▶ Records:
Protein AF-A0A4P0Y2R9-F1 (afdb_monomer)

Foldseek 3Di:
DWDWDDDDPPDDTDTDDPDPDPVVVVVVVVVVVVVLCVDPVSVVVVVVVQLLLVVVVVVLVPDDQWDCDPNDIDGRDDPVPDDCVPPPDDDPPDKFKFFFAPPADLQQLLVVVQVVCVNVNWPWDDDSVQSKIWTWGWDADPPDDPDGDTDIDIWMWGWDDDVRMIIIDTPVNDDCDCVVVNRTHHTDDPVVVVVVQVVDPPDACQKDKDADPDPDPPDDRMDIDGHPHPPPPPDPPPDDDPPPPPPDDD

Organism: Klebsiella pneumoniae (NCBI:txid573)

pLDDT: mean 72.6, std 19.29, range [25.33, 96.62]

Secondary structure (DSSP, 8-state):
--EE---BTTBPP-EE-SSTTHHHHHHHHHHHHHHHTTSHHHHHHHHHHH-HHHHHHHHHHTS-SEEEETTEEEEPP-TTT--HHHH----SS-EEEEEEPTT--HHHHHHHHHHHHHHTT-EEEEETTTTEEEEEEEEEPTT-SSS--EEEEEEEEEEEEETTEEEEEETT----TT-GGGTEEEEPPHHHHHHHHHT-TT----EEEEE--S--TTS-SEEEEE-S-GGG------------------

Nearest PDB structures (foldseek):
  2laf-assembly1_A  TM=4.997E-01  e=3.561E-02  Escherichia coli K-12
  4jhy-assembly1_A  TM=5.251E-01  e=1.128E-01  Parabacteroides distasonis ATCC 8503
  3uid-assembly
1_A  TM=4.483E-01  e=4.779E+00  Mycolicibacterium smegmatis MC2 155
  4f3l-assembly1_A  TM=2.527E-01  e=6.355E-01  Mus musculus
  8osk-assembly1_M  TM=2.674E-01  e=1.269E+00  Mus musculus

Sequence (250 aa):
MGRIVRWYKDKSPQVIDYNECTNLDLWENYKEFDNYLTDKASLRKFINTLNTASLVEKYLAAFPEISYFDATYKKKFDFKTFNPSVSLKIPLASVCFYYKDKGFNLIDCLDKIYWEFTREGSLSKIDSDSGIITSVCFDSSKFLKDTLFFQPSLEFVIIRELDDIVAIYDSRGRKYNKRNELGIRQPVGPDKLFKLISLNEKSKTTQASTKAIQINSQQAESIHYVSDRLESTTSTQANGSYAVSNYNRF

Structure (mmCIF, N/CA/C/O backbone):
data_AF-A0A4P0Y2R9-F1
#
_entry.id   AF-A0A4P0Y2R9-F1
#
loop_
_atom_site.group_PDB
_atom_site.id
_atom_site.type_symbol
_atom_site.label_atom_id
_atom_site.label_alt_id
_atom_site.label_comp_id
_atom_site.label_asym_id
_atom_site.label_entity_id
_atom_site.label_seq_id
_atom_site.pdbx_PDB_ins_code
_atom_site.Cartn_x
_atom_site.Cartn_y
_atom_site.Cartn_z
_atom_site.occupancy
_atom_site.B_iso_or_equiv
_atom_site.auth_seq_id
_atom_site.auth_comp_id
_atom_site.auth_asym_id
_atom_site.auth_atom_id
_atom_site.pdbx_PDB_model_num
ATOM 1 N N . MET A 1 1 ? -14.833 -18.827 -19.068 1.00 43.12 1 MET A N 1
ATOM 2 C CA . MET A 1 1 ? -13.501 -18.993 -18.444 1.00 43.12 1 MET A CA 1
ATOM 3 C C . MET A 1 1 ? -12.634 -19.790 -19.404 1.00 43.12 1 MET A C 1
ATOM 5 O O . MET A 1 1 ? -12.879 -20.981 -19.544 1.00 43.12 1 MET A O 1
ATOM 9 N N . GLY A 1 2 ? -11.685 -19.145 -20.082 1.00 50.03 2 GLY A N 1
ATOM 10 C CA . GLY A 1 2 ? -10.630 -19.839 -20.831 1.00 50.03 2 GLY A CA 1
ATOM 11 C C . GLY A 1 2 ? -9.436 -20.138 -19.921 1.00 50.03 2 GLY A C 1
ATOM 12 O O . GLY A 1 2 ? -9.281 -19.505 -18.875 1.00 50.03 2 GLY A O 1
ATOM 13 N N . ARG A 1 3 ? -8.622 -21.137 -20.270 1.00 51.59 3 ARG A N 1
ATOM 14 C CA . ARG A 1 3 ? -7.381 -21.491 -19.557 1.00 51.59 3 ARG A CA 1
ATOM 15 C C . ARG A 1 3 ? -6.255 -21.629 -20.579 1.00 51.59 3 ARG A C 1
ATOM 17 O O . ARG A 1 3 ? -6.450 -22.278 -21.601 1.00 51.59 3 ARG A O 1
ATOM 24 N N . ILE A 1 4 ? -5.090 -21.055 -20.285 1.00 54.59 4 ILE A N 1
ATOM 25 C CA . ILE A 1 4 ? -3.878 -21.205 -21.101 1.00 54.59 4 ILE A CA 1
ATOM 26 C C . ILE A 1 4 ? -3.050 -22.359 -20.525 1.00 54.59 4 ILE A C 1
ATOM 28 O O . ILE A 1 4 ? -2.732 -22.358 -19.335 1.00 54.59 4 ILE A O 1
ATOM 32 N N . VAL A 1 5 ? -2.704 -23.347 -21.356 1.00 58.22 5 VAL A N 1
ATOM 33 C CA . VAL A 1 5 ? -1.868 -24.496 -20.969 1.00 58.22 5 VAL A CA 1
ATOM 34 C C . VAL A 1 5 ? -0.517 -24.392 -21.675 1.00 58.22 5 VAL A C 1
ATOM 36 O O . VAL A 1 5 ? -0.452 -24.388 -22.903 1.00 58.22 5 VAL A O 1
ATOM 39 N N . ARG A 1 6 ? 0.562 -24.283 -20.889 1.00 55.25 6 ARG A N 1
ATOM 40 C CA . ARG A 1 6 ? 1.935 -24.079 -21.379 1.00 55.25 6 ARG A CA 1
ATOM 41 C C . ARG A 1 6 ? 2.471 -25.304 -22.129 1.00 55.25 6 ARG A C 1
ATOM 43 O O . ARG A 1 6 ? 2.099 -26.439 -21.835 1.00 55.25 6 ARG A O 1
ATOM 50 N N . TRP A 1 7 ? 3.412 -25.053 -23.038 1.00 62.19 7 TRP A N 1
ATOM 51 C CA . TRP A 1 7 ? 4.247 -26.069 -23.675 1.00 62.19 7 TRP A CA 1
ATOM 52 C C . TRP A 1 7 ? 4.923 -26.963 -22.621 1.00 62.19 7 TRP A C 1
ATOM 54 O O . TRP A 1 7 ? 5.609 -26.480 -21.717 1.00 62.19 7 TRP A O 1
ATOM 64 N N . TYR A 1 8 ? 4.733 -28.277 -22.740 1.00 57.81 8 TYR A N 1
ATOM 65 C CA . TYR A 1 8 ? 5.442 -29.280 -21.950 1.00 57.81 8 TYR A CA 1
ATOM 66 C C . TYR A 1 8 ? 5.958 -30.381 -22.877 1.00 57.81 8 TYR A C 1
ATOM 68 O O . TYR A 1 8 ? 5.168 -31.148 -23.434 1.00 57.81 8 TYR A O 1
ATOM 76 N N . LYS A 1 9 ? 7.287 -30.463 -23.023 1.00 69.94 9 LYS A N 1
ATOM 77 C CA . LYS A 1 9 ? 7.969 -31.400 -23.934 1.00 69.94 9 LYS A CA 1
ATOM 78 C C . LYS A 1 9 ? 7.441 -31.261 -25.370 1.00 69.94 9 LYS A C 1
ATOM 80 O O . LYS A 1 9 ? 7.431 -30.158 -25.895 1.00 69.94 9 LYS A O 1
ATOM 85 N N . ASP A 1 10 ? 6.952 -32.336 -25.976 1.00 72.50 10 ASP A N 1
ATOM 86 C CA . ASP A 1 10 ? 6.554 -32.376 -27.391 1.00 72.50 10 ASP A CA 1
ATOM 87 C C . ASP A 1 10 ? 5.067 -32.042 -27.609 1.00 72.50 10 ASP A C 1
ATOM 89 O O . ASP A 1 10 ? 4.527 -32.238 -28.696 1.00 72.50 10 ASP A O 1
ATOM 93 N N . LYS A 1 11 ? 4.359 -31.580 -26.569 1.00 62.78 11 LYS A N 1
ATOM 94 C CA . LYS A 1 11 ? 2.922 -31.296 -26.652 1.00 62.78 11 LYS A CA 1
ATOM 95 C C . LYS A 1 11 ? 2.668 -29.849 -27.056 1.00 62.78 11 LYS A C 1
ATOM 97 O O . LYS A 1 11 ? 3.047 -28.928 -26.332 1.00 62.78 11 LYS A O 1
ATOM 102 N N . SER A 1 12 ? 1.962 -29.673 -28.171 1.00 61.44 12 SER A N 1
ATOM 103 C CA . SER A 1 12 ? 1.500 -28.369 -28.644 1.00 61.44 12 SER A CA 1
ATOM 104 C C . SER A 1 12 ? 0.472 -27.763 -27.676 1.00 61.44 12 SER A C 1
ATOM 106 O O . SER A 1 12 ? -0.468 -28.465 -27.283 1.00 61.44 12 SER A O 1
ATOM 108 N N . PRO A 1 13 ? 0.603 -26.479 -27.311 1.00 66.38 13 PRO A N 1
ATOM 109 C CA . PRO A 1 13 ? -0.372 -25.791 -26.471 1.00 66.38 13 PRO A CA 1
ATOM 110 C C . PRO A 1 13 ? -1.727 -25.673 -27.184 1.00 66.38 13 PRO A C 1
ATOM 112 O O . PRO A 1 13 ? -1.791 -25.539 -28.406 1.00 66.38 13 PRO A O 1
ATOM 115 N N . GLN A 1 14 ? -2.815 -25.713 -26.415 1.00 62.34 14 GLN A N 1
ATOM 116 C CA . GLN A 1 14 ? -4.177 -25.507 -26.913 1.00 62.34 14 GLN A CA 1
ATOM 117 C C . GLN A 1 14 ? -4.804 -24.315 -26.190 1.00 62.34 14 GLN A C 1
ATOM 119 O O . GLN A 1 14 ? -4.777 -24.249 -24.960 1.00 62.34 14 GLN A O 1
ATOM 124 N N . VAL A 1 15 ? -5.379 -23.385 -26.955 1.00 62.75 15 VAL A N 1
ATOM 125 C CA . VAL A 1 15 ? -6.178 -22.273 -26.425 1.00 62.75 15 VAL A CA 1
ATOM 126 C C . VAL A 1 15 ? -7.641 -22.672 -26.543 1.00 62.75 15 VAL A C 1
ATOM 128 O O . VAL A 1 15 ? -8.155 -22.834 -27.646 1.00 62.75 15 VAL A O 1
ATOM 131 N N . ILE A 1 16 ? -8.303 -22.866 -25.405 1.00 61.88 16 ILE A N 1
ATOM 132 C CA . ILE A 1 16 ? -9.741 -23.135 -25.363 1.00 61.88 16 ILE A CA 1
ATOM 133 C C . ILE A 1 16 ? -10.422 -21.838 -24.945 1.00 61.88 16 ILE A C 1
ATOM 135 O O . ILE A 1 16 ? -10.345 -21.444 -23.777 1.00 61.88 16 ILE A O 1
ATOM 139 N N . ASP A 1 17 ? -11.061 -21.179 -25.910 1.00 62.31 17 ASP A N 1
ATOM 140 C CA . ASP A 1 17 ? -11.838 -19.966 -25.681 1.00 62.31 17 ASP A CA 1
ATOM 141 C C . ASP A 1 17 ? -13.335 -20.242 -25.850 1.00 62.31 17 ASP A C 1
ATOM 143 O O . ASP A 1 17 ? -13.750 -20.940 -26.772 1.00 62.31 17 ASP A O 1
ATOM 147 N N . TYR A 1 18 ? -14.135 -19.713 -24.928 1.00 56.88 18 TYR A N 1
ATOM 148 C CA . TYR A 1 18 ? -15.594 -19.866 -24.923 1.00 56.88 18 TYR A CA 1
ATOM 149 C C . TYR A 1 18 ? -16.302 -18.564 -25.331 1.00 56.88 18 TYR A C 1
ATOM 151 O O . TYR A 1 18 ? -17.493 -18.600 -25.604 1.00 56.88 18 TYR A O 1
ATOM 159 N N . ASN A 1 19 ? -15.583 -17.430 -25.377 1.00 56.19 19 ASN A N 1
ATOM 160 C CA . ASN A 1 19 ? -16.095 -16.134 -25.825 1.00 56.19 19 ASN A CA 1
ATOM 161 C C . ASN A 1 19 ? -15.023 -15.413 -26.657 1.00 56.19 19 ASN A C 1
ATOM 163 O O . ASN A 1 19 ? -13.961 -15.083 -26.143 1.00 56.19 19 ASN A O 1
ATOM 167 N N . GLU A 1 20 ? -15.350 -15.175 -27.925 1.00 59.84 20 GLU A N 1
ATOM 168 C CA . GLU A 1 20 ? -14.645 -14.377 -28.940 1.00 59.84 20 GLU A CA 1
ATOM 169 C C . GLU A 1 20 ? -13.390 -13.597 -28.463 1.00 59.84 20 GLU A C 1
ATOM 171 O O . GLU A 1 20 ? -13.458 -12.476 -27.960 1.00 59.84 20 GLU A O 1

▶ Task item:
Look above for the line holding "ATOM 3 C C ." and the line holding "ATOM 9 N N .", then output exactly those two lines and every line between them, nothing more.

▶ Task output:
ATOM 3 C C . MET A 1 1 ? -12.634 -19.790 -19.404 1.00 43.12 1 MET A C 1
ATOM 5 O O . MET A 1 1 ? -12.879 -20.981 -19.544 1.00 43.12 1 MET A O 1
ATOM 9 N N . GLY A 1 2 ? -11.685 -19.145 -20.082 1.00 50.03 2 GLY A N 1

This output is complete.